Records from a collection:

= = = = =

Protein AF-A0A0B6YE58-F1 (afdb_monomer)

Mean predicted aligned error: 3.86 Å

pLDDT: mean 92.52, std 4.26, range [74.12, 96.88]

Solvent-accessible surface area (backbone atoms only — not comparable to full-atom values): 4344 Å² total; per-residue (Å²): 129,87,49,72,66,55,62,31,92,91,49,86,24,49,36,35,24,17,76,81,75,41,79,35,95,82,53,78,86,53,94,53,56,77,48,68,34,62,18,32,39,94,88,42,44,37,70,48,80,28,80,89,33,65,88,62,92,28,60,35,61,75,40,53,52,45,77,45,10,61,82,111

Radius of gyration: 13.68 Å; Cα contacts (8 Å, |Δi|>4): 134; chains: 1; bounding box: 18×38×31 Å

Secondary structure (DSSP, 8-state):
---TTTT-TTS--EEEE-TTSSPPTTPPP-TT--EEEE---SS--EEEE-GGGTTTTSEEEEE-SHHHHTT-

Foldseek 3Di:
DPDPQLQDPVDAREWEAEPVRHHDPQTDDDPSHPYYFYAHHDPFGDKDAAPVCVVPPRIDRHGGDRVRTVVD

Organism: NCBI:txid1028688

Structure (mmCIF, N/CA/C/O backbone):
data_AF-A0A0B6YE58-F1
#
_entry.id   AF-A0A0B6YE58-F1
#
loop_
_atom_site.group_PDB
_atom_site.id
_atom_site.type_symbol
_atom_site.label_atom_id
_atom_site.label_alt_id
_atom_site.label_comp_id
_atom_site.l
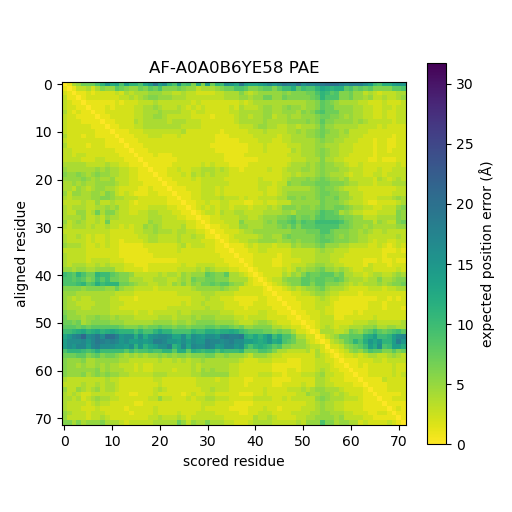abel_asym_id
_atom_site.label_entity_id
_atom_site.label_seq_id
_atom_site.pdbx_PDB_ins_code
_atom_site.Cartn_x
_atom_site.Cartn_y
_atom_site.Cartn_z
_atom_site.occupancy
_atom_site.B_iso_or_equiv
_atom_site.auth_seq_id
_atom_site.auth_comp_id
_atom_site.auth_asym_id
_atom_site.auth_atom_id
_atom_site.pdbx_PDB_model_num
ATOM 1 N N . ASN A 1 1 ? 5.594 -16.457 -6.896 1.00 78.12 1 ASN A N 1
ATOM 2 C CA . ASN A 1 1 ? 4.415 -16.384 -6.01
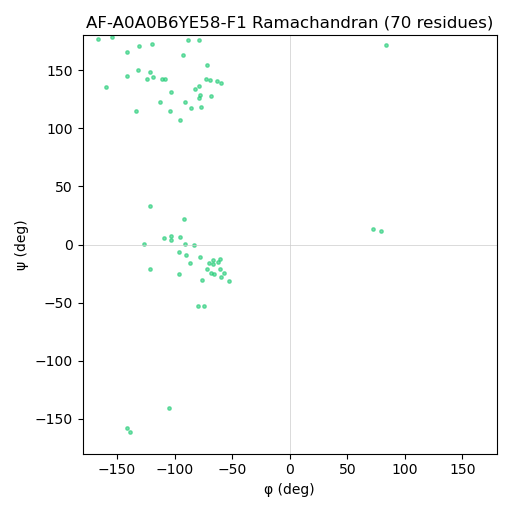8 1.00 78.12 1 ASN A CA 1
ATOM 3 C C . ASN A 1 1 ? 4.822 -16.928 -4.654 1.00 78.12 1 ASN A C 1
ATOM 5 O O . ASN A 1 1 ? 4.940 -18.141 -4.525 1.00 78.12 1 ASN A O 1
ATOM 9 N N . PHE A 1 2 ? 5.217 -16.053 -3.722 1.00 89.50 2 PHE A N 1
ATOM 10 C CA . PHE A 1 2 ? 5.994 -16.426 -2.521 1.00 89.50 2 PHE A CA 1
ATOM 11 C C . PHE A 1 2 ? 5.369 -15.961 -1.194 1.00 89.50 2 PHE A C 1
ATOM 13 O O . PHE A 1 2 ? 5.922 -16.251 -0.136 1.00 89.50 2 PHE A O 1
ATOM 20 N N . ASP A 1 3 ? 4.211 -15.299 -1.241 1.00 91.00 3 ASP A N 1
ATOM 21 C CA . ASP A 1 3 ? 3.419 -14.939 -0.064 1.00 91.00 3 ASP A CA 1
ATOM 22 C C . ASP A 1 3 ? 2.212 -15.885 0.047 1.00 91.00 3 ASP A C 1
ATOM 24 O O . ASP A 1 3 ? 1.336 -15.923 -0.819 1.00 91.00 3 ASP A O 1
ATOM 28 N N . GLY A 1 4 ? 2.189 -16.686 1.115 1.00 92.25 4 GLY A N 1
ATOM 29 C CA . GLY A 1 4 ? 1.138 -17.671 1.367 1.00 92.25 4 GLY A CA 1
ATOM 30 C C . GLY A 1 4 ? -0.225 -17.060 1.700 1.00 92.25 4 GLY A C 1
ATOM 31 O O . GLY A 1 4 ? -1.236 -17.714 1.451 1.00 92.25 4 GLY A O 1
ATOM 32 N N . TYR A 1 5 ? -0.270 -15.826 2.216 1.00 91.88 5 TYR A N 1
ATOM 33 C CA . TYR A 1 5 ? -1.526 -15.104 2.401 1.00 91.88 5 TYR A CA 1
ATOM 34 C C . TYR A 1 5 ? -2.036 -14.615 1.052 1.00 91.88 5 TYR A C 1
ATOM 36 O O . TYR A 1 5 ? -3.137 -14.983 0.678 1.00 91.88 5 TYR A O 1
ATOM 44 N N . ALA A 1 6 ? -1.223 -13.905 0.268 1.00 91.69 6 ALA A N 1
ATOM 45 C CA . ALA A 1 6 ? -1.633 -13.402 -1.048 1.00 91.69 6 ALA A CA 1
ATOM 46 C C . ALA A 1 6 ? -1.893 -14.504 -2.104 1.00 91.69 6 ALA A C 1
ATOM 48 O O . ALA A 1 6 ? -2.514 -14.254 -3.140 1.00 91.69 6 ALA A O 
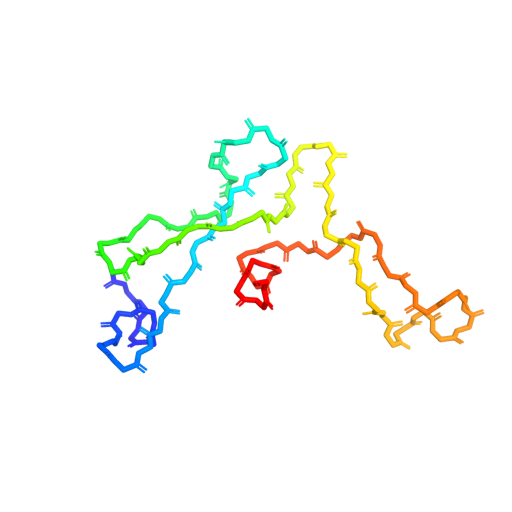1
ATOM 49 N N . ASN A 1 7 ? -1.423 -15.731 -1.880 1.00 93.12 7 ASN A N 1
ATOM 50 C CA . ASN A 1 7 ? -1.677 -16.880 -2.755 1.00 93.12 7 ASN A CA 1
ATOM 51 C C . ASN A 1 7 ? -2.744 -17.845 -2.202 1.00 93.12 7 ASN A C 1
ATOM 53 O O . ASN A 1 7 ? -2.956 -18.926 -2.755 1.00 93.12 7 ASN A O 1
ATOM 57 N N . SER A 1 8 ? -3.412 -17.485 -1.104 1.00 94.75 8 SER A N 1
ATOM 58 C CA . SER A 1 8 ? -4.489 -18.286 -0.529 1.00 94.75 8 SER A CA 1
ATOM 59 C C . SER A 1 8 ? -5.795 -18.092 -1.300 1.00 94.75 8 SER A C 1
ATOM 61 O O . SER A 1 8 ? -6.207 -16.972 -1.586 1.00 94.75 8 SER A O 1
ATOM 63 N N . ILE A 1 9 ? -6.519 -19.183 -1.564 1.00 94.62 9 ILE A N 1
ATOM 64 C CA . ILE A 1 9 ? -7.872 -19.119 -2.154 1.00 94.62 9 ILE A CA 1
ATOM 65 C C . ILE A 1 9 ? -8.907 -18.487 -1.211 1.00 94.62 9 ILE A C 1
ATOM 67 O O . ILE A 1 9 ? -10.018 -18.174 -1.629 1.00 94.62 9 ILE A O 1
ATOM 71 N N . TYR A 1 10 ? -8.562 -18.338 0.069 1.00 96.56 10 TYR A N 1
ATOM 72 C CA . TYR A 1 10 ? -9.434 -17.762 1.092 1.00 96.56 10 TYR A CA 1
ATOM 73 C C . TYR A 1 10 ? -9.257 -16.248 1.246 1.00 96.56 10 TYR A C 1
ATOM 75 O O . TYR A 1 10 ? -9.916 -15.640 2.087 1.00 96.56 10 TYR A O 1
ATOM 83 N N . THR A 1 11 ? -8.372 -15.634 0.462 1.00 95.31 11 THR A N 1
ATOM 84 C CA . THR A 1 11 ? -8.099 -14.195 0.490 1.00 95.31 11 THR A CA 1
ATOM 85 C C . THR A 1 11 ? -8.363 -13.576 -0.871 1.00 95.31 11 THR A C 1
ATOM 87 O O . THR A 1 11 ? -8.135 -14.204 -1.903 1.00 95.31 11 THR A O 1
ATOM 90 N N . VAL A 1 12 ? -8.792 -12.316 -0.874 1.00 94.75 12 VAL A N 1
ATOM 91 C CA . VAL A 1 12 ? -8.863 -11.514 -2.096 1.00 94.75 12 VAL A CA 1
ATOM 92 C C . VAL A 1 12 ? -7.589 -10.694 -2.200 1.00 94.75 12 VAL A C 1
ATOM 94 O O . VAL A 1 12 ? -7.387 -9.748 -1.443 1.00 94.75 12 VAL A O 1
ATOM 97 N N . THR A 1 13 ? -6.720 -11.078 -3.127 1.00 95.81 13 THR A N 1
ATOM 98 C CA . THR A 1 13 ? -5.441 -10.398 -3.338 1.00 95.81 13 THR A CA 1
ATOM 99 C C . THR A 1 13 ? -5.629 -9.220 -4.279 1.00 95.81 13 THR A C 1
ATOM 101 O O . THR A 1 13 ? -6.007 -9.394 -5.442 1.00 95.81 13 THR A O 1
ATOM 104 N N . VAL A 1 14 ? -5.353 -8.024 -3.759 1.00 95.88 14 VAL A N 1
ATOM 105 C CA . VAL A 1 14 ? -5.498 -6.747 -4.460 1.00 95.88 14 VAL A CA 1
ATOM 106 C C . VAL A 1 14 ? -4.118 -6.135 -4.682 1.00 95.88 14 VAL A C 1
ATOM 108 O O . VA
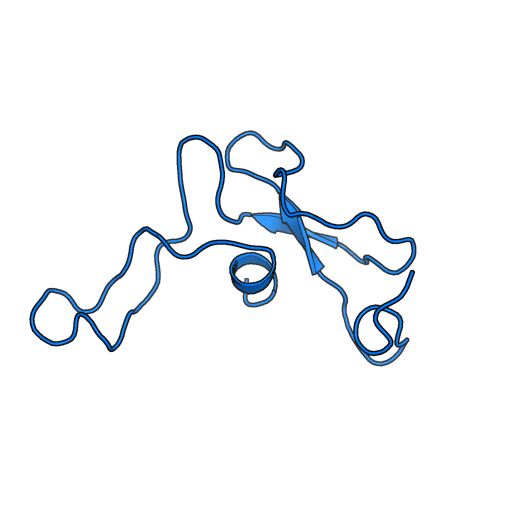L A 1 14 ? -3.365 -5.926 -3.732 1.00 95.88 14 VAL A O 1
ATOM 111 N N . GLY A 1 15 ? -3.784 -5.867 -5.943 1.00 95.19 15 GLY A N 1
ATOM 112 C CA . GLY A 1 15 ? -2.571 -5.154 -6.337 1.00 95.19 15 GLY A CA 1
ATOM 113 C C . GLY A 1 15 ? -2.762 -3.635 -6.376 1.00 95.19 15 GLY A C 1
ATOM 114 O O . GLY A 1 15 ? -3.864 -3.117 -6.195 1.00 95.19 15 GLY A O 1
ATOM 115 N N . ALA A 1 16 ? -1.679 -2.913 -6.654 1.00 96.38 16 ALA A N 1
ATOM 116 C CA . ALA A 1 16 ? -1.677 -1.456 -6.747 1.00 96.38 16 ALA A CA 1
ATOM 117 C C . ALA A 1 16 ? -1.524 -0.972 -8.195 1.00 96.38 16 ALA A C 1
ATOM 119 O O . ALA A 1 16 ? -0.739 -1.530 -8.962 1.00 96.38 16 ALA A O 1
ATOM 120 N N . VAL A 1 17 ? -2.225 0.111 -8.528 1.00 96.06 17 VAL A N 1
ATOM 121 C CA . VAL A 1 17 ? -2.011 0.916 -9.735 1.00 96.06 17 VAL A CA 1
ATOM 122 C C . VAL A 1 17 ? -1.760 2.373 -9.332 1.00 96.06 17 VAL A C 1
ATOM 124 O O . VAL A 1 17 ? -2.335 2.859 -8.357 1.00 96.06 17 VAL A O 1
ATOM 127 N N . ASP A 1 18 ? -0.864 3.063 -10.031 1.00 94.94 18 ASP A N 1
ATOM 128 C CA . ASP A 1 18 ? -0.538 4.460 -9.744 1.00 94.94 18 ASP A CA 1
ATOM 129 C C . ASP A 1 18 ? -1.589 5.446 -10.291 1.00 94.94 18 ASP A C 1
ATOM 131 O O . ASP A 1 18 ? -2.530 5.083 -11.002 1.00 94.94 18 ASP A O 1
ATOM 135 N N . ASP A 1 19 ? -1.403 6.731 -9.987 1.00 93.38 19 ASP A N 1
ATOM 136 C CA . ASP A 1 19 ? -2.272 7.835 -10.404 1.00 93.38 19 ASP A CA 1
ATOM 137 C C . ASP A 1 19 ? -2.389 8.027 -11.930 1.00 93.38 19 ASP A C 1
ATOM 139 O O . ASP A 1 19 ? -3.264 8.757 -12.401 1.00 93.38 19 ASP A O 1
ATOM 143 N N . LYS A 1 20 ? -1.527 7.371 -12.711 1.00 95.06 20 LYS A N 1
ATOM 144 C CA . LYS A 1 20 ? -1.494 7.401 -14.177 1.00 95.06 20 LYS A CA 1
ATOM 145 C C . LYS A 1 20 ? -1.940 6.080 -14.807 1.00 95.06 20 LYS A C 1
ATOM 147 O O . LYS A 1 20 ? -1.871 5.949 -16.029 1.00 95.06 20 LYS A O 1
ATOM 152 N N . GLY A 1 21 ? -2.411 5.117 -14.013 1.00 93.62 21 GLY A N 1
ATOM 153 C CA . GLY A 1 21 ? -2.808 3.797 -14.504 1.00 93.62 21 GLY A CA 1
ATOM 154 C C . GLY A 1 21 ? -1.630 2.848 -14.760 1.00 93.62 21 GLY A C 1
ATOM 155 O O . GLY A 1 21 ? -1.812 1.816 -15.403 1.00 93.62 21 GLY A O 1
ATOM 156 N N . GLY A 1 22 ? -0.427 3.203 -14.309 1.00 94.50 22 GLY A N 1
ATOM 157 C CA . GLY A 1 22 ? 0.793 2.415 -14.435 1.00 94.50 22 GLY A CA 1
ATOM 158 C C . GLY A 1 22 ? 1.051 1.509 -13.232 1.00 94.50 22 GLY A C 1
ATOM 159 O O . GLY A 1 22 ? 0.485 1.681 -12.153 1.00 94.50 22 GLY A O 1
ATOM 160 N N . MET A 1 23 ? 1.935 0.528 -13.420 1.00 93.62 23 MET A N 1
ATOM 161 C CA . MET A 1 23 ? 2.410 -0.324 -12.332 1.00 93.62 23 MET A CA 1
ATOM 162 C C . MET A 1 23 ? 3.443 0.445 -11.488 1.00 93.62 23 MET A C 1
ATOM 164 O O . MET A 1 23 ? 4.494 0.816 -12.020 1.00 93.62 23 MET A O 1
ATOM 168 N N . PRO A 1 24 ? 3.192 0.682 -10.188 1.00 92.94 24 PRO A N 1
ATOM 169 C CA . PRO A 1 24 ? 4.158 1.360 -9.337 1.00 92.94 24 PRO A CA 1
ATOM 170 C C . PRO A 1 24 ? 5.363 0.455 -9.038 1.00 92.94 24 PRO A C 1
ATOM 172 O O . PRO A 1 24 ? 5.248 -0.768 -9.017 1.00 92.94 24 PRO A O 1
ATOM 175 N N . TYR A 1 25 ? 6.524 1.050 -8.746 1.00 91.94 25 TYR A N 1
ATOM 176 C CA . TYR A 1 25 ? 7.796 0.319 -8.581 1.00 91.94 25 TYR A CA 1
ATOM 177 C C . TYR A 1 25 ? 7.800 -0.730 -7.453 1.00 91.94 25 TYR A C 1
ATOM 179 O O . TYR A 1 25 ? 8.658 -1.608 -7.436 1.00 91.94 25 TYR A O 1
ATOM 187 N N . TYR A 1 26 ? 6.886 -0.600 -6.490 1.00 91.25 26 TYR A N 1
ATOM 188 C CA . TYR A 1 26 ? 6.740 -1.493 -5.342 1.00 91.25 26 TYR A CA 1
ATOM 189 C C . TYR A 1 26 ? 5.667 -2.573 -5.552 1.00 91.25 26 TYR A C 1
ATOM 191 O O . TYR A 1 26 ? 5.489 -3.412 -4.672 1.00 91.25 26 TYR A O 1
ATOM 199 N N . ALA A 1 27 ? 4.902 -2.529 -6.650 1.00 90.75 27 ALA A N 1
ATOM 200 C CA . ALA A 1 27 ? 3.897 -3.550 -6.923 1.00 90.75 27 ALA A CA 1
ATOM 201 C C . ALA A 1 27 ? 4.575 -4.886 -7.249 1.00 90.75 27 ALA A C 1
ATOM 203 O O . ALA A 1 27 ? 5.591 -4.938 -7.940 1.00 90.75 27 ALA A O 1
ATOM 204 N N . GLU A 1 28 ? 3.986 -5.975 -6.766 1.00 89.88 28 GLU A N 1
ATOM 205 C CA . GLU A 1 28 ? 4.457 -7.329 -7.032 1.00 89.88 28 GLU A CA 1
ATOM 206 C C . GLU A 1 28 ? 3.565 -7.995 -8.078 1.00 89.88 28 GLU A C 1
ATOM 208 O O . GLU A 1 28 ? 2.340 -8.001 -7.955 1.00 89.88 28 GLU A O 1
ATOM 213 N N . GLU A 1 29 ? 4.174 -8.591 -9.104 1.00 88.88 29 GLU A N 1
ATOM 214 C CA . GLU A 1 29 ? 3.436 -9.390 -10.078 1.00 88.88 29 GLU A CA 1
ATOM 215 C C . GLU A 1 29 ? 3.207 -10.808 -9.565 1.00 88.88 29 GLU A C 1
ATOM 217 O O . GLU A 1 29 ? 4.104 -11.494 -9.062 1.00 88.88 29 GLU A O 1
ATOM 222 N N . CYS A 1 30 ? 1.971 -11.267 -9.713 1.00 87.44 30 CYS A N 1
ATOM 223 C CA . CYS A 1 30 ? 1.520 -12.488 -9.091 1.00 87.44 30 CYS A CA 1
ATOM 224 C C . CYS A 1 30 ? 0.276 -13.044 -9.799 1.00 87.44 30 CYS A C 1
ATOM 226 O O . CYS A 1 30 ? -0.671 -12.317 -10.092 1.00 87.44 30 CYS A O 1
ATOM 228 N N . ALA A 1 31 ? 0.265 -14.358 -10.048 1.00 92.31 31 ALA A N 1
ATOM 229 C CA . ALA A 1 31 ? -0.837 -15.040 -10.729 1.00 92.31 31 ALA A CA 1
ATOM 230 C C . ALA A 1 31 ? -2.125 -15.126 -9.891 1.00 92.31 31 ALA A C 1
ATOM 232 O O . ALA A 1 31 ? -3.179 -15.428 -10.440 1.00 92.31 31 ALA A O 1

= = = = =

Assignment: Please copy out from the data above, without any picture, exactly the lines running from the one that holds "L A 1 14 ? -3.365" through the one that holds "ATOM 124 O O", and nothing beyond them.

Answer section:
L A 1 14 ? -3.365 -5.926 -3.732 1.00 95.88 14 VAL A O 1
ATOM 111 N N . GLY A 1 15 ? -3.784 -5.867 -5.943 1.00 95.19 15 GLY A N 1
ATOM 112 C CA . GLY A 1 15 ? -2.571 -5.154 -6.337 1.00 95.19 15 GLY A CA 1
ATOM 113 C C . GLY A 1 15 ? -2.762 -3.635 -6.376 1.00 95.19 15 GLY A C 1
ATOM 114 O O . GLY A 1 15 ? -3.864 -3.117 -6.195 1.00 95.19 15 GLY A O 1
ATOM 115 N N . ALA A 1 16 ? -1.679 -2.913 -6.654 1.00 96.38 16 ALA A N 1
ATOM 116 C CA . ALA A 1 16 ? -1.677 -1.456 -6.747 1.00 96.38 16 ALA A CA 1
ATOM 117 C C . ALA A 1 16 ? -1.524 -0.972 -8.195 1.00 96.38 16 ALA A C 1
ATOM 119 O O . ALA A 1 16 ? -0.739 -1.530 -8.962 1.00 96.38 16 ALA A O 1
ATOM 120 N N . VAL A 1 17 ? -2.225 0.111 -8.528 1.00 96.06 17 VAL A N 1
ATOM 121 C CA . VAL A 1 17 ? -2.011 0.916 -9.735 1.00 96.06 17 VAL A CA 1
ATOM 122 C C . VAL A 1 17 ? -1.760 2.373 -9.332 1.00 96.06 17 VAL A C 1
ATOM 124 O O . VAL A 1 17 ? -2.335 2.859 -8.357 1.00 96.06 17 VAL A O 1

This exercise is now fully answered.